▸ **Data provided**:
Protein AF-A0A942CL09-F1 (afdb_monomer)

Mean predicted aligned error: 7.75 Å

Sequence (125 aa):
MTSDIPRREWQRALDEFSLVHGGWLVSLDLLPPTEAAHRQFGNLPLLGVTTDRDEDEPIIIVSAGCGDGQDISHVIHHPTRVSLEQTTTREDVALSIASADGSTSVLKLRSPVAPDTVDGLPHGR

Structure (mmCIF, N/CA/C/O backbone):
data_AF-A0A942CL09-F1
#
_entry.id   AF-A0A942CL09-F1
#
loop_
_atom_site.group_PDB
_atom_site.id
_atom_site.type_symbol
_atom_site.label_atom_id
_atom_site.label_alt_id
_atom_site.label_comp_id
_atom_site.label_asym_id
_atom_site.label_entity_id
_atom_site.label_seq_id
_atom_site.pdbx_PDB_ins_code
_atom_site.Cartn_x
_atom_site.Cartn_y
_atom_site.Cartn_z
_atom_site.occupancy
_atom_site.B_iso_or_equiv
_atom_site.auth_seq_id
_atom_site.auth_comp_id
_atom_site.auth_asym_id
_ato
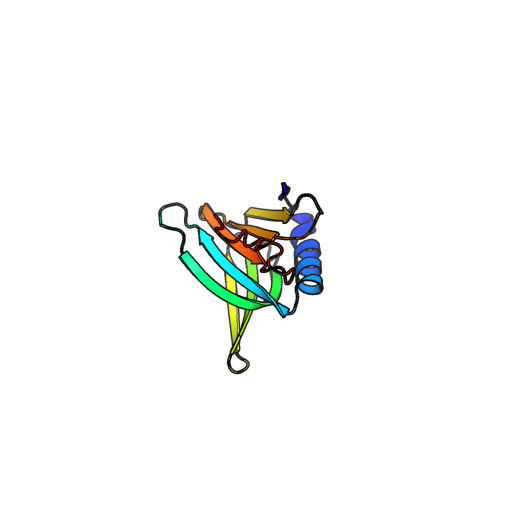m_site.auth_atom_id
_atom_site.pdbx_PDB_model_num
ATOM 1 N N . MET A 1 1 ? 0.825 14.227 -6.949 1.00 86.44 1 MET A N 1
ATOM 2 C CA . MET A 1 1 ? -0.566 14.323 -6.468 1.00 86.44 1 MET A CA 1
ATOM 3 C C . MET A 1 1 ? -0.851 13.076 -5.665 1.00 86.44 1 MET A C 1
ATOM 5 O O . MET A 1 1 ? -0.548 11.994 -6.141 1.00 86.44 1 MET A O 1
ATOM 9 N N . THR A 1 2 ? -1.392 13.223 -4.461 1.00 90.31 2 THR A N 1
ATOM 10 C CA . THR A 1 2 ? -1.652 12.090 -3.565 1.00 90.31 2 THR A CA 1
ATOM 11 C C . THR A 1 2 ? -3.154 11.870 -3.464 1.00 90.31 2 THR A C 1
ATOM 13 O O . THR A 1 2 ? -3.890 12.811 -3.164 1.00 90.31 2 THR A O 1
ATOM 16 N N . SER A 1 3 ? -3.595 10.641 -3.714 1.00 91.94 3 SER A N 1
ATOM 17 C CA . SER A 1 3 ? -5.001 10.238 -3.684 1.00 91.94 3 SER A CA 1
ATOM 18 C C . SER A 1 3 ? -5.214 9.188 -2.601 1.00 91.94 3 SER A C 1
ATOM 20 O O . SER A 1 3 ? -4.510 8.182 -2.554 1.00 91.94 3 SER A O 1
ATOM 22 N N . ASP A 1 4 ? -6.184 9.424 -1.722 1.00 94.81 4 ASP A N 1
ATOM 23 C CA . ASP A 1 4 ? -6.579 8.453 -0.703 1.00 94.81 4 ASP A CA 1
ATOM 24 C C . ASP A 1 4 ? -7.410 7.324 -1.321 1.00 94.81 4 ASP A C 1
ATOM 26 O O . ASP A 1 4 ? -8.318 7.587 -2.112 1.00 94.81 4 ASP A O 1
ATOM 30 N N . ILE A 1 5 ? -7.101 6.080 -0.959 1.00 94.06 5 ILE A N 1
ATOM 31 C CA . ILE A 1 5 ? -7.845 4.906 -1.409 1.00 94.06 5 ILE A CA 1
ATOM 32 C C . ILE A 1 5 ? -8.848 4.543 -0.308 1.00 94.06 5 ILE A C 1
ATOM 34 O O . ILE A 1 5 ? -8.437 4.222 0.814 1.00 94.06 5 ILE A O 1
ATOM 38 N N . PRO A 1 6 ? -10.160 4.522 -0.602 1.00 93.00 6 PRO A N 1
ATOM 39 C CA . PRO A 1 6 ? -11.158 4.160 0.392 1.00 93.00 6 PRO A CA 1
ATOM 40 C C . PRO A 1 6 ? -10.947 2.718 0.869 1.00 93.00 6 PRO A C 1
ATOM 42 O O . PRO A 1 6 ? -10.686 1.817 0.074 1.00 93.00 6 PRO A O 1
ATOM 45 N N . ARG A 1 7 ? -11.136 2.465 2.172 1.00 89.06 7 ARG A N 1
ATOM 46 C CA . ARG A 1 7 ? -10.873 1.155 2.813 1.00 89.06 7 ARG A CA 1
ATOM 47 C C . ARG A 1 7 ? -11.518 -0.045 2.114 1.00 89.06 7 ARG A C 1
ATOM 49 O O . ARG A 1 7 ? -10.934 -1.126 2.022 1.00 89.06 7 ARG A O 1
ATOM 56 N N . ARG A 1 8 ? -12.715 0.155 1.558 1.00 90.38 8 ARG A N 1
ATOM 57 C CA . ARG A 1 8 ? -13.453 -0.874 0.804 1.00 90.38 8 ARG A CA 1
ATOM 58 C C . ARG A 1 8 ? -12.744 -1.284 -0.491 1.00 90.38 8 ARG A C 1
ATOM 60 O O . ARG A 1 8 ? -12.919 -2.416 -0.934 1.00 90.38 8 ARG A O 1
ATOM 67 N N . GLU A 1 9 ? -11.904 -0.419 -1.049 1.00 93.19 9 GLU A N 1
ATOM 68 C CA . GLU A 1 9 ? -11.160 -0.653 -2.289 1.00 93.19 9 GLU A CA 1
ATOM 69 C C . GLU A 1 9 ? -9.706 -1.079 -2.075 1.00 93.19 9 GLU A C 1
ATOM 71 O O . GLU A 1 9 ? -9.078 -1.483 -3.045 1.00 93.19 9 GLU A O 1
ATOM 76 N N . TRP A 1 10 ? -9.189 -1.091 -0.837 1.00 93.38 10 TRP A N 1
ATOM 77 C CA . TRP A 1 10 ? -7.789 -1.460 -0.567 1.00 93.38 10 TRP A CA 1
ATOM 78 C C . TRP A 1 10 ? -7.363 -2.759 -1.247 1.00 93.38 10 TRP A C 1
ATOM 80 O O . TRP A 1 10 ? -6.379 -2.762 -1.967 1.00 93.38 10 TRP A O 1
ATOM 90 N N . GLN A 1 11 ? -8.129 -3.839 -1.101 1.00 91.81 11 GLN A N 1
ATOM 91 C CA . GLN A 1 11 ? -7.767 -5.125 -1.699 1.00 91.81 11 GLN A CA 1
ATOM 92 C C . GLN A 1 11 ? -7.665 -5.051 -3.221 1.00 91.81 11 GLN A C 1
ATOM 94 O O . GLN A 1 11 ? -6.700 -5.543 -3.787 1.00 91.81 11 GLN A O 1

▸ **Required action**:
Repeat the material exactly as it reads, without any of its pictures.

▸ **Solution to this problem**:
Protein AF-A0A942CL09-F1 (afdb_monomer)

Mean predicted aligned error: 7.75 Å

Sequence (125 aa):
MTSDIPRREWQRALDEFSLVHGGWLVSLDLLPPTEAAHRQFGNLPLLGVTTDRDEDEPIIIVSAGCGDGQDISHVIHHPTRVSLEQTTTREDVALSIASADGSTSVLKLRSPVAPDTVDGLPHGR

Structure (mmCIF, N/CA/C/O backbone):
data_AF-A0A942CL09-F1
#
_entry.id   AF-A0A942CL09-F1
#
loop_
_atom_site.group_PDB
_atom_site.id
_atom_site.type_symbol
_atom_site.label_atom_id
_atom_site.label_alt_id
_atom_site.label_comp_id
_atom_site.label_asym_id
_atom_site.label_entity_id
_atom_site.label_seq_id
_atom_site.pdbx_PDB_ins_code
_atom_site.Cartn_x
_atom_site.Cartn_y
_atom_site.Cartn_z
_atom_site.occupancy
_atom_site.B_iso_or_equiv
_atom_site.auth_seq_id
_atom_site.auth_comp_id
_atom_site.auth_asym_id
_ato
m_site.auth_atom_id
_atom_site.pdbx_PDB_model_num
ATOM 1 N N . MET A 1 1 ? 0.825 14.227 -6.949 1.00 86.44 1 MET A N 1
ATOM 2 C CA . MET A 1 1 ? -0.566 14.323 -6.468 1.00 86.44 1 MET A CA 1
ATOM 3 C C . MET A 1 1 ? -0.851 13.076 -5.665 1.00 86.44 1 MET A C 1
ATOM 5 O O . MET A 1 1 ? -0.548 11.994 -6.141 1.00 86.44 1 MET A O 1
ATOM 9 N N . THR A 1 2 ? -1.392 13.223 -4.461 1.00 90.31 2 THR A N 1
ATOM 10 C CA . THR A 1 2 ? -1.652 12.090 -3.565 1.00 90.31 2 THR A CA 1
ATOM 11 C C . THR A 1 2 ? -3.154 11.870 -3.464 1.00 90.31 2 THR A C 1
ATOM 13 O O . THR A 1 2 ? -3.890 12.811 -3.164 1.00 90.31 2 THR A O 1
ATOM 16 N N . SER A 1 3 ? -3.595 10.641 -3.714 1.00 91.94 3 SER A N 1
ATOM 17 C CA . SER A 1 3 ? -5.001 10.238 -3.684 1.00 91.94 3 SER A CA 1
ATOM 18 C C . SER A 1 3 ? -5.214 9.188 -2.601 1.00 91.94 3 SER A C 1
ATOM 20 O O . SER A 1 3 ? -4.510 8.182 -2.554 1.00 91.94 3 SER A O 1
ATOM 22 N N . ASP A 1 4 ? -6.184 9.424 -1.722 1.00 94.81 4 ASP A N 1
ATOM 23 C CA . ASP A 1 4 ? -6.579 8.453 -0.703 1.00 94.81 4 ASP A CA 1
ATOM 24 C C . ASP A 1 4 ? -7.410 7.324 -1.321 1.00 94.81 4 ASP A C 1
ATOM 26 O O . ASP A 1 4 ? -8.318 7.587 -2.112 1.00 94.81 4 ASP A O 1
ATOM 30 N N . ILE A 1 5 ? -7.101 6.080 -0.959 1.00 94.06 5 ILE A N 1
ATOM 31 C CA . ILE A 1 5 ? -7.845 4.906 -1.409 1.00 94.06 5 ILE A CA 1
ATOM 32 C C . ILE A 1 5 ? -8.848 4.543 -0.308 1.00 94.06 5 ILE A C 1
ATOM 34 O O . ILE A 1 5 ? -8.437 4.222 0.814 1.00 94.06 5 ILE A O 1
ATOM 38 N N . PRO A 1 6 ? -10.160 4.522 -0.602 1.00 93.00 6 PRO A N 1
ATOM 39 C CA . PRO A 1 6 ? -11.158 4.160 0.392 1.00 93.00 6 PRO A CA 1
ATOM 40 C C . PRO A 1 6 ? -10.947 2.718 0.869 1.00 93.00 6 PRO A C 1
ATOM 42 O O . PRO A 1 6 ? -10.686 1.817 0.074 1.00 93.00 6 PRO A O 1
ATOM 45 N N . ARG A 1 7 ? -11.136 2.465 2.172 1.00 89.06 7 ARG A N 1
ATOM 46 C CA . ARG A 1 7 ? -10.873 1.155 2.813 1.00 89.06 7 ARG A CA 1
ATOM 47 C C . ARG A 1 7 ? -11.518 -0.045 2.114 1.00 89.06 7 ARG A C 1
ATOM 49 O O . ARG A 1 7 ? -10.934 -1.126 2.022 1.00 89.06 7 ARG A O 1
ATOM 56 N N . ARG A 1 8 ? -12.715 0.155 1.558 1.00 90.38 8 ARG A N 1
ATOM 57 C CA . ARG A 1 8 ? -13.453 -0.874 0.804 1.00 90.38 8 ARG A CA 1
ATOM 58 C C . ARG A 1 8 ? -12.744 -1.284 -0.491 1.00 90.38 8 ARG A C 1
ATOM 60 O O . ARG A 1 8 ? -12.919 -2.416 -0.934 1.00 90.38 8 ARG A O 1
ATOM 67 N N . GLU A 1 9 ? -11.904 -0.419 -1.049 1.00 93.19 9 GLU A N 1
ATOM 68 C CA . GLU A 1 9 ? -11.160 -0.653 -2.289 1.00 93.19 9 GLU A CA 1
ATOM 69 C C . GLU A 1 9 ? -9.706 -1.079 -2.075 1.00 93.19 9 GLU A C 1
ATOM 71 O O . GLU A 1 9 ? -9.078 -1.483 -3.045 1.00 93.19 9 GLU A O 1
ATOM 76 N N . TRP A 1 10 ? -9.189 -1.091 -0.837 1.00 93.38 10 TRP A N 1
ATOM 77 C CA . TRP A 1 10 ? -7.789 -1.460 -0.567 1.00 93.38 10 TRP A CA 1
ATOM 78 C C . TRP A 1 10 ? -7.363 -2.759 -1.247 1.00 93.38 10 TRP A C 1
ATOM 80 O O . TRP A 1 10 ? -6.379 -2.762 -1.967 1.00 93.38 10 TRP A O 1
ATOM 90 N N . GLN A 1 11 ? -8.129 -3.839 -1.101 1.00 91.81 11 GLN A N 1
ATOM 91 C CA . GLN A 1 11 ? -7.767 -5.125 -1.699 1.00 91.81 11 GLN A CA 1
ATOM 92 C C . GLN A 1 11 ? -7.665 -5.051 -3.221 1.00 91.81 11 GLN A C 1
ATOM 94 O O . GLN A 1 11 ? -6.700 -5.543 -3.787 1.00 91.81 11 GLN A O 1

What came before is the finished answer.